Une rencontre avec le vent
Depuis près de vingt ans, une passion ardente anime Sarah Hauser. L'aventure en planche à voile a débuté sur les vagues de sa Nouvelle-Calédonie natale.
Pouvez-vous nous parler du déclic qui vous a conduite à choisir le windsurf comme sport de prédilection, et comment vos expériences ont-elles influencé votre parcours dans le windsurf ?

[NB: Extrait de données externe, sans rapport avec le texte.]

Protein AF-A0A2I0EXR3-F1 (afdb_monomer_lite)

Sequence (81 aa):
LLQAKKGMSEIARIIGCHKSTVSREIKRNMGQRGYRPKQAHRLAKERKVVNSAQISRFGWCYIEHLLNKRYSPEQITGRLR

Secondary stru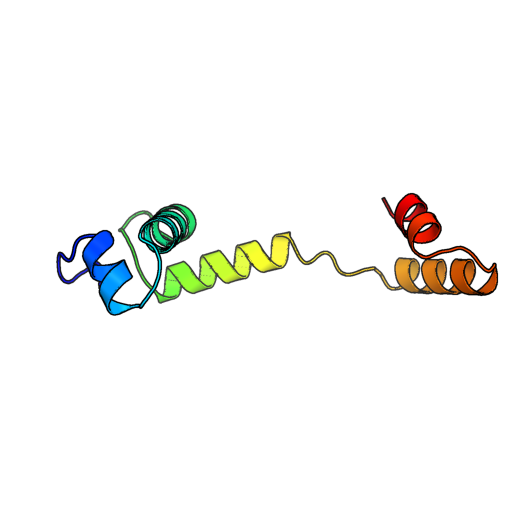cture (DSSP, 8-state):
-TTTT--HHHHHHHHTS-HHHHHHHHHHH-BTTB--HHHHHHHHHHHHHHT--PPPHHHHHHHHHHHHTT--HHHHHHH--

Foldseek 3Di:
DVVVVDDLCRVCVVVVHDSVVSVVLQVQQADPVGDDPVSSVVSVVVVVVVVPPDQDPVSVVQLVVVVVVVDDPVRSVVVVD

Structure (mmCIF, N/CA/C/O backbone):
data_AF-A0A2I0EXR3-F1
#
_entry.id   AF-A0A2I0EXR3-F1
#
loop_
_atom_site.group_PDB
_atom_site.id
_atom_site.type_symbol
_atom_site.label_atom_id
_atom_site.label_alt_id
_atom_site.label_comp_id
_atom_site.label_asym_id
_atom_site.label_entity_id
_atom_site.label_seq_id
_atom_site.pdbx_PDB_ins_code
_atom_site.Cartn_x
_atom_site.Cartn_y
_atom_site.Cartn_z
_atom_site.occupancy
_atom_site.B_iso_or_equiv
_atom_site.auth_seq_id
_atom_site.auth_comp_id
_atom_site.auth_asym_id
_atom_site.auth_atom_id
_atom_site.pdbx_PDB_model_num
ATOM 1 N N . LEU A 1 1 ? -16.481 2.487 12.737 1.00 54.94 1 LEU A N 1
ATOM 2 C CA . LEU A 1 1 ? -15.531 1.467 13.248 1.00 54.94 1 LEU A CA 1
ATOM 3 C C . LEU A 1 1 ? -14.649 2.017 14.371 1.00 54.94 1 LEU A C 1
ATOM 5 O O . LEU A 1 1 ? -14.837 1.565 15.487 1.00 54.94 1 LEU A O 1
ATOM 9 N N . LEU A 1 2 ? -13.814 3.048 14.161 1.00 55.56 2 LEU A N 1
ATOM 10 C CA . LEU A 1 2 ? -13.114 3.722 15.280 1.00 55.56 2 LEU A CA 1
ATOM 11 C C . LEU A 1 2 ? -14.009 4.641 16.130 1.00 55.56 2 LEU A C 1
ATOM 13 O O . LEU A 1 2 ? -13.796 4.756 17.329 1.00 55.56 2 LEU A O 1
ATOM 17 N N . GLN A 1 3 ? -15.055 5.233 15.545 1.00 50.19 3 GLN A N 1
ATOM 18 C CA . GLN A 1 3 ? -16.033 6.022 16.312 1.00 50.19 3 GLN A CA 1
ATOM 19 C C . GLN A 1 3 ? -16.920 5.180 17.243 1.00 50.19 3 GLN A C 1
ATOM 21 O O . GLN A 1 3 ? -17.536 5.725 18.146 1.00 50.19 3 GLN A O 1
ATOM 26 N N . ALA A 1 4 ? -16.946 3.854 17.072 1.00 57.34 4 ALA A N 1
ATOM 27 C CA . ALA A 1 4 ? -17.731 2.943 17.907 1.00 57.34 4 ALA A CA 1
ATOM 28 C C . ALA A 1 4 ? -16.960 2.445 19.151 1.00 57.34 4 ALA A C 1
ATOM 30 O O . ALA A 1 4 ? -17.359 1.444 19.736 1.00 57.34 4 ALA A O 1
ATOM 31 N N . LYS A 1 5 ? -15.826 3.077 19.517 1.00 63.41 5 LYS A N 1
ATOM 32 C CA . LYS A 1 5 ? -14.917 2.644 20.606 1.00 63.41 5 LYS A CA 1
ATOM 33 C C . LYS A 1 5 ? -14.476 1.164 20.530 1.00 63.41 5 LYS A C 1
ATOM 35 O O . LYS A 1 5 ? -14.072 0.585 21.532 1.00 63.41 5 LYS A O 1
ATOM 40 N N . LYS A 1 6 ? -14.506 0.542 19.347 1.00 75.19 6 LYS A N 1
ATOM 41 C CA . LYS A 1 6 ? -14.057 -0.846 19.159 1.00 75.19 6 LYS A CA 1
ATOM 42 C C . LYS A 1 6 ? -12.533 -0.916 19.072 1.00 75.19 6 LYS A C 1
ATOM 44 O O . LYS A 1 6 ? -11.911 -0.131 18.354 1.00 75.19 6 LYS A O 1
ATOM 49 N N . GLY A 1 7 ? -11.933 -1.865 19.788 1.00 84.25 7 GLY A N 1
ATOM 50 C CA . GLY A 1 7 ? -10.488 -2.103 19.750 1.00 84.25 7 GLY A CA 1
ATOM 51 C C . GLY A 1 7 ? -10.021 -2.631 18.387 1.00 84.25 7 GLY A C 1
ATOM 52 O O . GLY A 1 7 ? -10.794 -3.228 17.637 1.00 84.25 7 GLY A O 1
ATOM 53 N N . MET A 1 8 ? -8.734 -2.459 18.060 1.00 85.81 8 MET A N 1
ATOM 54 C CA . MET A 1 8 ? -8.179 -2.868 16.755 1.00 85.81 8 MET A CA 1
ATOM 55 C C . MET A 1 8 ? -8.398 -4.359 16.443 1.00 85.81 8 MET A C 1
ATOM 57 O O . MET A 1 8 ? -8.698 -4.700 15.302 1.00 85.81 8 MET A O 1
ATOM 61 N N . SER A 1 9 ? -8.288 -5.237 17.447 1.00 89.50 9 SER A N 1
ATOM 62 C CA . SER A 1 9 ? -8.529 -6.683 17.305 1.00 89.50 9 SER A CA 1
ATOM 63 C C . SER A 1 9 ? -9.982 -7.006 16.955 1.00 89.50 9 SER A C 1
ATOM 65 O O . SER A 1 9 ? -10.249 -7.909 16.167 1.00 89.50 9 SER A O 1
ATOM 67 N N . GLU A 1 10 ? -10.928 -6.250 17.507 1.00 90.56 10 GLU A N 1
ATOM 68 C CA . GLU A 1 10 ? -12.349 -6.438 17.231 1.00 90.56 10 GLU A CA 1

"Je pense avoir eu deux déclics importants. Le premier s'est produit la première fois que je suis partie au planning, ce moment où l'on prend suffisamment de vitesse et qu'on a l'impression de voler tout en étant au contact de l'eau. J'avais environ 12 ans. Puis, trois ans plus tard, je surfe ma première vague en planche à voile à la passe de Saint-Vincent, sur le spot de Ténia en Nouvelle Calédonie. Je découvre alors une sensation magique de communion avec la nature, de frisson et de dépassement de moi-même. À partir de ce moment-là, il était très clair qu'il fallait que je donne au windsurf une très grande place dans ma vie.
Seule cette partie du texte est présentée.